Dataset items:
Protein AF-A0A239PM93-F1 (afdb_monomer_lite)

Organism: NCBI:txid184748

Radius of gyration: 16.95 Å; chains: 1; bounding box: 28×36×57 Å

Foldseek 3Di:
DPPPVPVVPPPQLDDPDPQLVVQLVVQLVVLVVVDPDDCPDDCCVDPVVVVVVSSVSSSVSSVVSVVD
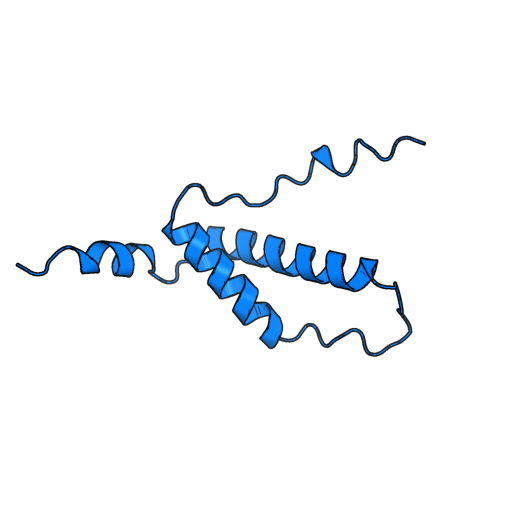HPCVVVVVVVVPPPD

Structure (mmCIF, N/CA/C/O backbone):
data_AF-A0A239PM93-F1
#
_entry.id   AF-A0A239PM93-F1
#
loop_
_atom_site.group_PDB
_atom_site.id
_atom_site.type_symbol
_atom_site.label_atom_id
_atom_site.label_alt_id
_atom_site.label_comp_id
_atom_site.label_asym_id
_atom_site.label_entity_id
_atom_site.label_seq_id
_atom_site.pdbx_PDB_ins_code
_atom_site.Cartn_x
_atom_site.Cartn_y
_atom_site.Cartn_z
_atom_site.occupancy
_atom_site.B_iso_or_equiv
_atom_site.auth_seq_id
_atom_site.auth_comp_id
_atom_site.auth_asym_id
_atom_site.auth_atom_id
_atom_site.pdbx_PDB_model_num
ATOM 1 N N . MET A 1 1 ? 12.469 24.942 -17.878 1.00 44.34 1 MET A N 1
ATOM 2 C CA . MET A 1 1 ? 11.819 23.620 -17.976 1.00 44.34 1 MET A CA 1
ATOM 3 C C . MET A 1 1 ? 11.173 23.352 -16.623 1.00 44.34 1 MET A C 1
ATOM 5 O O . MET A 1 1 ? 11.895 23.155 -15.660 1.00 44.34 1 MET A O 1
ATOM 9 N N . GLN A 1 2 ? 9.852 23.521 -16.515 1.00 46.69 2 GLN A N 1
ATOM 10 C CA . GLN A 1 2 ? 9.087 23.350 -15.272 1.00 46.69 2 GLN A CA 1
ATOM 11 C C . GLN A 1 2 ? 8.803 21.858 -15.061 1.00 46.69 2 GLN A C 1
ATOM 13 O O . GLN A 1 2 ? 7.839 21.340 -15.613 1.00 46.69 2 GLN A O 1
ATOM 18 N N . VAL A 1 3 ? 9.658 21.158 -14.316 1.00 57.00 3 VAL A N 1
ATOM 19 C CA . VAL A 1 3 ? 9.427 19.749 -13.927 1.00 57.00 3 VAL A CA 1
ATOM 20 C C . VAL A 1 3 ? 9.140 19.584 -12.432 1.00 57.00 3 VAL A C 1
ATOM 22 O O . VAL A 1 3 ? 8.643 18.541 -12.021 1.00 57.00 3 VAL A O 1
ATOM 25 N N . ASP A 1 4 ? 9.331 20.631 -11.625 1.00 51.78 4 ASP A N 1
ATOM 26 C CA . ASP A 1 4 ? 9.151 20.568 -10.167 1.00 51.78 4 ASP A CA 1
ATOM 27 C C . ASP A 1 4 ? 7.681 20.486 -9.719 1.00 51.78 4 ASP A C 1
ATOM 29 O O . ASP A 1 4 ? 7.392 20.074 -8.601 1.00 51.78 4 ASP A O 1
ATOM 33 N N . GLN A 1 5 ? 6.730 20.867 -10.578 1.00 48.91 5 GLN A N 1
ATOM 34 C CA . GLN A 1 5 ? 5.305 20.968 -10.222 1.00 48.91 5 GLN A CA 1
ATOM 35 C C . GLN A 1 5 ? 4.517 19.657 -10.422 1.00 48.91 5 GLN A C 1
ATOM 37 O O . GLN A 1 5 ? 3.368 19.573 -10.003 1.00 48.91 5 GLN A O 1
ATOM 42 N N . ILE A 1 6 ? 5.101 18.640 -11.071 1.00 49.09 6 ILE A N 1
ATOM 43 C CA . ILE A 1 6 ? 4.417 17.358 -11.335 1.00 49.09 6 ILE A CA 1
ATOM 44 C C . ILE A 1 6 ? 4.530 16.420 -10.122 1.00 49.09 6 ILE A C 1
ATOM 46 O O . ILE A 1 6 ? 3.581 15.713 -9.793 1.00 49.09 6 ILE A O 1
ATOM 50 N N . PHE A 1 7 ? 5.657 16.454 -9.406 1.00 52.47 7 PHE A N 1
ATOM 51 C CA . PHE A 1 7 ? 5.908 15.571 -8.260 1.00 52.47 7 PHE A CA 1
ATOM 52 C C . PHE A 1 7 ? 5.245 16.031 -6.956 1.00 52.47 7 PHE A C 1
ATOM 54 O O . PHE A 1 7 ? 5.116 15.238 -6.031 1.00 52.47 7 PHE A O 1
ATOM 61 N N . THR A 1 8 ? 4.789 17.282 -6.864 1.00 47.62 8 THR A N 1
ATOM 62 C CA . THR A 1 8 ? 4.162 17.819 -5.643 1.00 47.62 8 THR A CA 1
ATOM 63 C C . THR A 1 8 ? 2.699 17.412 -5.468 1.00 47.62 8 THR A C 1
ATOM 65 O O . THR A 1 8 ? 2.137 17.643 -4.401 1.00 47.62 8 THR A O 1
ATOM 68 N N . ASN A 1 9 ? 2.066 16.819 -6.488 1.00 48.84 9 ASN A N 1
ATOM 69 C CA . ASN A 1 9 ? 0.653 16.428 -6.434 1.00 48.84 9 ASN A CA 1
ATOM 70 C C . ASN A 1 9 ? 0.433 14.935 -6.139 1.00 48.84 9 ASN A C 1
ATOM 72 O O . ASN A 1 9 ? -0.689 14.535 -5.835 1.00 48.84 9 ASN A O 1
ATOM 76 N N . ILE A 1 10 ? 1.485 14.110 -6.176 1.00 53.28 10 ILE A N 1
ATOM 77 C CA . ILE A 1 10 ? 1.382 12.727 -5.711 1.00 53.28 10 ILE A CA 1
ATOM 78 C C . ILE A 1 10 ? 1.540 12.759 -4.195 1.00 53.28 10 ILE A C 1
ATOM 80 O O . ILE A 1 10 ? 2.652 12.752 -3.678 1.00 53.28 10 ILE A O 1
ATOM 84 N N . ASN A 1 11 ? 0.423 12.865 -3.478 1.00 60.47 11 ASN A N 1
ATOM 85 C CA . ASN A 1 11 ? 0.437 12.603 -2.047 1.00 60.47 11 ASN A CA 1
ATOM 86 C C . ASN A 1 11 ? 0.649 11.097 -1.883 1.00 60.47 11 ASN A C 1
ATOM 88 O O . ASN A 1 11 ? -0.265 10.352 -2.248 1.00 60.47 11 ASN A O 1
ATOM 92 N N . PRO A 1 12 ? 1.816 10.644 -1.385 1.00 63.38 12 PRO A N 1
ATOM 93 C CA . PRO A 1 12 ? 1.999 9.231 -1.105 1.00 63.38 12 PRO A CA 1
ATOM 94 C C . PRO A 1 12 ? 0.906 8.809 -0.132 1.00 63.38 12 PRO A C 1
ATOM 96 O O . PRO A 1 12 ? 0.591 9.562 0.802 1.00 63.38 12 PRO A O 1
ATOM 99 N N . VAL A 1 13 ? 0.306 7.638 -0.352 1.00 71.19 13 VAL A N 1
ATOM 100 C CA . VAL A 1 13 ? -0.670 7.108 0.602 1.00 71.19 13 VAL A CA 1
ATOM 101 C C . VAL A 1 13 ? 0.038 6.908 1.939 1.00 71.19 13 VAL A C 1
ATOM 103 O O . VAL A 1 13 ? 0.761 5.936 2.143 1.00 71.19 13 VAL A O 1
ATOM 106 N N . ASN A 1 14 ? -0.161 7.859 2.849 1.00 73.38 14 ASN A N 1
ATOM 107 C CA . ASN A 1 14 ? 0.330 7.773 4.209 1.00 73.38 14 ASN A CA 1
ATOM 108 C C . ASN A 1 14 ? -0.825 7.292 5.097 1.00 73.38 14 ASN A C 1
ATOM 110 O O . ASN A 1 14 ? -1.759 8.066 5.347 1.00 73.38 14 ASN A O 1
ATOM 114 N N . PRO A 1 15 ? -0.813 6.021 5.525 1.00 73.19 15 PRO A N 1
ATOM 115 C CA . PRO A 1 15 ? -1.859 5.477 6.372 1.00 73.19 15 PRO A CA 1
ATOM 116 C C . PRO A 1 15 ? -1.866 6.228 7.707 1.00 73.19 15 PRO A C 1
ATOM 118 O O . PRO A 1 15 ? -0.860 6.307 8.408 1.00 73.19 15 PRO A O 1
ATOM 121 N N . THR A 1 16 ? -3.012 6.804 8.069 1.00 79.44 16 THR A N 1
ATOM 122 C CA . THR A 1 16 ? -3.166 7.530 9.342 1.00 79.44 16 THR A CA 1
ATOM 123 C C . THR A 1 16 ? -3.379 6.587 10.524 1.00 79.44 16 THR A C 1
ATOM 125 O O . THR A 1 16 ? -3.176 6.985 11.672 1.00 79.44 16 THR A O 1
ATOM 128 N N . LYS A 1 17 ? -3.766 5.338 10.246 1.00 85.81 17 LYS A N 1
ATOM 129 C CA . LYS A 1 17 ? -3.966 4.271 11.224 1.00 85.81 17 LYS A CA 1
ATOM 130 C C . LYS A 1 17 ? -2.913 3.181 11.055 1.00 85.81 17 LYS A C 1
ATOM 132 O O . LYS A 1 17 ? -2.454 2.910 9.946 1.00 85.81 17 LYS A O 1
ATOM 137 N N . LEU A 1 18 ? -2.541 2.545 12.164 1.00 87.44 18 LEU A N 1
ATOM 138 C CA . LEU A 1 18 ? -1.515 1.501 12.174 1.00 87.44 18 LEU A CA 1
ATOM 139 C C . LEU A 1 18 ? -1.956 0.268 11.375 1.00 87.44 18 LEU A C 1
ATOM 141 O O . LEU A 1 18 ? -1.154 -0.310 10.647 1.00 87.44 18 LEU A O 1
ATOM 145 N N . GLU A 1 19 ? -3.222 -0.120 11.508 1.00 91.06 19 GLU A N 1
ATOM 146 C CA . GLU A 1 19 ? -3.820 -1.244 10.796 1.00 91.06 19 GLU A CA 1
ATOM 147 C C . GLU A 1 19 ? -3.764 -1.049 9.277 1.00 91.06 19 GLU A C 1
ATOM 149 O O . GLU A 1 19 ? -3.213 -1.908 8.594 1.00 91.06 19 GLU A O 1
ATOM 154 N N . ASP A 1 20 ? -4.182 0.116 8.774 1.00 89.56 20 ASP A N 1
ATOM 155 C CA . ASP A 1 20 ? -4.131 0.462 7.348 1.00 89.56 20 ASP A CA 1
ATOM 156 C C . ASP A 1 20 ? -2.688 0.388 6.814 1.00 89.56 20 ASP A C 1
ATOM 158 O O . ASP A 1 20 ? -2.443 -0.043 5.687 1.00 89.56 20 ASP A O 1
ATOM 162 N N . GLY A 1 21 ? -1.703 0.775 7.635 1.00 90.94 21 GLY A N 1
ATOM 163 C CA . GLY A 1 21 ? -0.292 0.697 7.263 1.00 90.94 21 GLY A CA 1
ATOM 164 C C . GLY A 1 21 ? 0.256 -0.722 7.202 1.00 90.94 21 GLY A C 1
ATOM 165 O O . GLY A 1 21 ? 1.030 -1.037 6.298 1.00 90.94 21 GLY A O 1
ATOM 166 N N . LEU A 1 22 ? -0.169 -1.605 8.104 1.00 92.44 22 LEU A N 1
ATOM 167 C CA . LEU A 1 22 ? 0.186 -3.023 8.021 1.00 92.44 22 LEU A CA 1
ATOM 168 C C . LEU A 1 22 ? -0.481 -3.699 6.821 1.00 92.44 22 LEU A C 1
ATOM 170 O O . LEU A 1 22 ? 0.156 -4.515 6.155 1.00 92.44 22 LEU A O 1
ATOM 174 N N . GLU A 1 23 ? -1.727 -3.340 6.517 1.00 93.81 23 GLU A N 1
ATOM 175 C CA . GLU A 1 23 ? -2.447 -3.851 5.349 1.00 93.81 23 GLU A CA 1
ATOM 176 C C . GLU A 1 23 ? -1.785 -3.404 4.046 1.00 93.81 23 GLU A C 1
ATOM 178 O O . GLU A 1 23 ? -1.558 -4.233 3.163 1.00 93.81 23 GLU A O 1
ATOM 183 N N . ALA A 1 24 ? -1.377 -2.135 3.956 1.00 93.38 24 ALA A N 1
ATOM 184 C CA . ALA A 1 24 ? -0.632 -1.614 2.815 1.00 93.38 24 ALA A CA 1
ATOM 185 C C . ALA A 1 24 ? 0.708 -2.338 2.622 1.00 93.38 24 ALA A C 1
ATOM 187 O O . ALA A 1 24 ? 1.017 -2.760 1.511 1.00 93.38 24 ALA A O 1
ATOM 188 N N . MET A 1 25 ? 1.484 -2.548 3.691 1.00 92.62 25 MET A N 1
ATOM 189 C CA . MET A 1 25 ? 2.766 -3.262 3.607 1.00 92.62 25 MET A CA 1
ATOM 190 C C . MET A 1 25 ? 2.589 -4.734 3.222 1.00 92.62 25 MET A C 1
ATOM 192 O O . MET A 1 25 ? 3.372 -5.275 2.439 1.00 92.62 25 MET A O 1
ATOM 196 N N . PHE A 1 26 ? 1.552 -5.385 3.749 1.00 93.81 26 PHE A N 1
ATOM 197 C CA . PHE A 1 26 ? 1.21
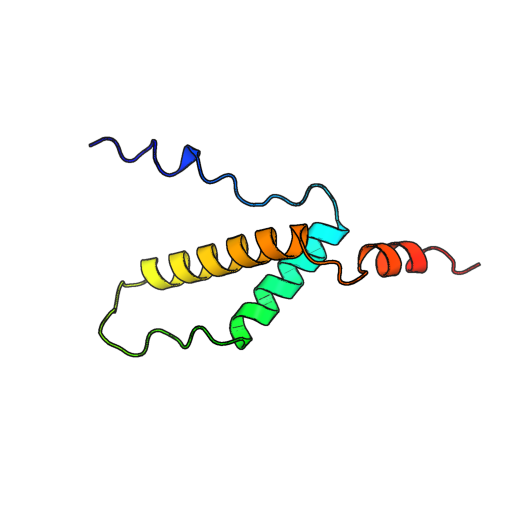0 -6.751 3.373 1.00 93.81 26 PHE A CA 1
ATOM 198 C C . PHE A 1 26 ? 0.843 -6.837 1.887 1.00 93.81 26 PHE A C 1
ATOM 200 O O . PHE A 1 26 ? 1.386 -7.673 1.165 1.00 93.81 26 PHE A O 1
ATOM 207 N N . LEU A 1 27 ? -0.028 -5.942 1.413 1.00 92.62 27 LEU A N 1
ATOM 208 C CA . LEU A 1 27 ? -0.413 -5.854 0.007 1.00 92.62 27 LEU A CA 1
ATOM 209 C C . LEU A 1 27 ? 0.782 -5.537 -0.902 1.00 92.62 27 LEU A C 1
ATOM 211 O O . LEU A 1 27 ? 0.903 -6.171 -1.947 1.00 92.62 27 LEU A O 1
ATOM 215 N N . GLU A 1 28 ? 1.681 -4.623 -0.511 1.00 92.44 28 GLU A N 1
ATOM 216 C CA . GLU A 1 28 ? 2.909 -4.304 -1.261 1.00 92.44 28 GLU A CA 1
ATOM 217 C C . GLU A 1 28 ? 3.739 -5.573 -1.476 1.00 92.44 28 GLU A C 1
ATOM 219 O O . GLU A 1 28 ? 4.198 -5.834 -2.589 1.00 92.44 28 GLU A O 1
ATOM 224 N N . GLU A 1 29 ? 3.890 -6.397 -0.437 1.00 92.44 29 GLU A N 1
ATOM 225 C CA . GLU A 1 29 ? 4.624 -7.655 -0.533 1.00 92.44 29 GLU A CA 1
ATOM 226 C C . GLU A 1 29 ? 3.891 -8.683 -1.404 1.00 92.44 29 GLU A C 1
ATOM 228 O O . GLU A 1 29 ? 4.513 -9.301 -2.263 1.00 92.44 29 GLU A O 1
ATOM 233 N N . MET A 1 30 ? 2.571 -8.837 -1.258 1.00 92.69 30 MET A N 1
ATOM 234 C CA . MET A 1 30 ? 1.792 -9.780 -2.075 1.00 92.69 30 MET A CA 1
ATOM 235 C C . MET A 1 30 ? 1.789 -9.401 -3.562 1.00 92.69 30 MET A C 1
ATOM 237 O O . MET A 1 30 ? 1.885 -10.271 -4.432 1.00 92.69 30 MET A O 1
ATOM 241 N N . LEU A 1 31 ? 1.740 -8.106 -3.875 1.00 89.31 31 LEU A N 1
ATOM 242 C CA . LEU A 1 31 ? 1.738 -7.604 -5.249 1.00 89.31 31 LEU A CA 1
ATOM 243 C C . LEU A 1 31 ? 3.040 -7.912 -5.999 1.00 89.31 31 LEU A C 1
ATOM 245 O O . LEU A 1 31 ? 2.991 -8.120 -7.212 1.00 89.31 31 LEU A O 1
ATOM 249 N N . LYS A 1 32 ? 4.174 -8.052 -5.296 1.00 86.06 32 LYS A N 1
ATOM 250 C CA . LYS A 1 32 ? 5.436 -8.524 -5.897 1.00 86.06 32 LYS A CA 1
ATOM 251 C C . LYS A 1 32 ? 5.306 -9.930 -6.496 1.00 86.06 32 LYS A C 1
ATOM 253 O O . LYS A 1 32 ? 6.009 -10.243 -7.454 1.00 86.06 32 LYS A O 1
ATOM 258 N N . TYR A 1 33 ? 4.399 -10.758 -5.969 1.00 85.62 33 TYR A N 1
ATOM 259 C CA . TYR A 1 33 ? 4.162 -12.133 -6.427 1.00 85.62 33 TYR A CA 1
ATOM 260 C C . TYR A 1 33 ? 2.932 -12.276 -7.343 1.00 85.62 33 TYR A C 1
ATOM 262 O O . TYR A 1 33 ? 2.875 -13.224 -8.123 1.00 85.62 33 TYR A O 1
ATOM 270 N N . CYS A 1 34 ? 1.976 -11.337 -7.310 1.00 79.94 34 CYS A N 1
ATOM 271 C CA . CYS A 1 34 ? 0.744 -11.383 -8.121 1.00 79.94 34 CYS A CA 1
ATOM 272 C C . CYS A 1 34 ? 0.921 -11.055 -9.618 1.00 79.94 34 CYS A C 1
ATOM 274 O O . CYS A 1 34 ? -0.041 -11.148 -10.376 1.00 79.94 34 CYS A O 1
ATOM 276 N N . GLY A 1 35 ? 2.137 -10.749 -10.077 1.00 62.62 35 GLY A N 1
ATOM 277 C CA . GLY A 1 35 ? 2.472 -10.891 -11.495 1.00 62.62 35 GLY A CA 1
ATOM 278 C C . GLY A 1 35 ? 2.220 -9.674 -12.386 1.00 62.62 35 GLY A C 1
ATOM 279 O O . GLY A 1 35 ? 1.571 -9.791 -13.420 1.00 62.62 35 GLY A O 1
ATOM 280 N N . ALA A 1 36 ? 2.889 -8.556 -12.107 1.00 55.47 36 ALA A N 1
ATOM 281 C CA . ALA A 1 36 ? 3.497 -7.813 -13.209 1.00 55.47 36 ALA A CA 1
ATOM 282 C C . ALA A 1 36 ? 4.869 -8.451 -13.456 1.00 55.47 36 ALA A C 1
ATOM 284 O O . ALA A 1 36 ? 5.865 -8.098 -12.828 1.00 55.47 36 ALA A O 1
ATOM 285 N N . SER A 1 37 ? 4.894 -9.490 -14.292 1.00 56.16 37 SER A N 1
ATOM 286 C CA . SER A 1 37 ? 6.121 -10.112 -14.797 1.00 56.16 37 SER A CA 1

» **WHAT YOU NEED TO DO**: All lines above between those holding "ATOM 93 C CA" and "ATOM 99 N N", inclusive, must be set down unchanged, and no other line may be included.

» **TASK OUTPUT**:
ATOM 93 C CA . PRO A 1 12 ? 1.999 9.231 -1.105 1.00 63.38 12 PRO A CA 1
ATOM 94 C C . PRO A 1 12 ? 0.906 8.809 -0.132 1.00 63.38 12 PRO A C 1
ATOM 96 O O . PRO A 1 12 ? 0.591 9.562 0.802 1.00 63.38 12 PRO A O 1
ATOM 99 N N . VAL A 1 13 ? 0.306 7.638 -0.352 1.00 71.19 13 VAL A N 1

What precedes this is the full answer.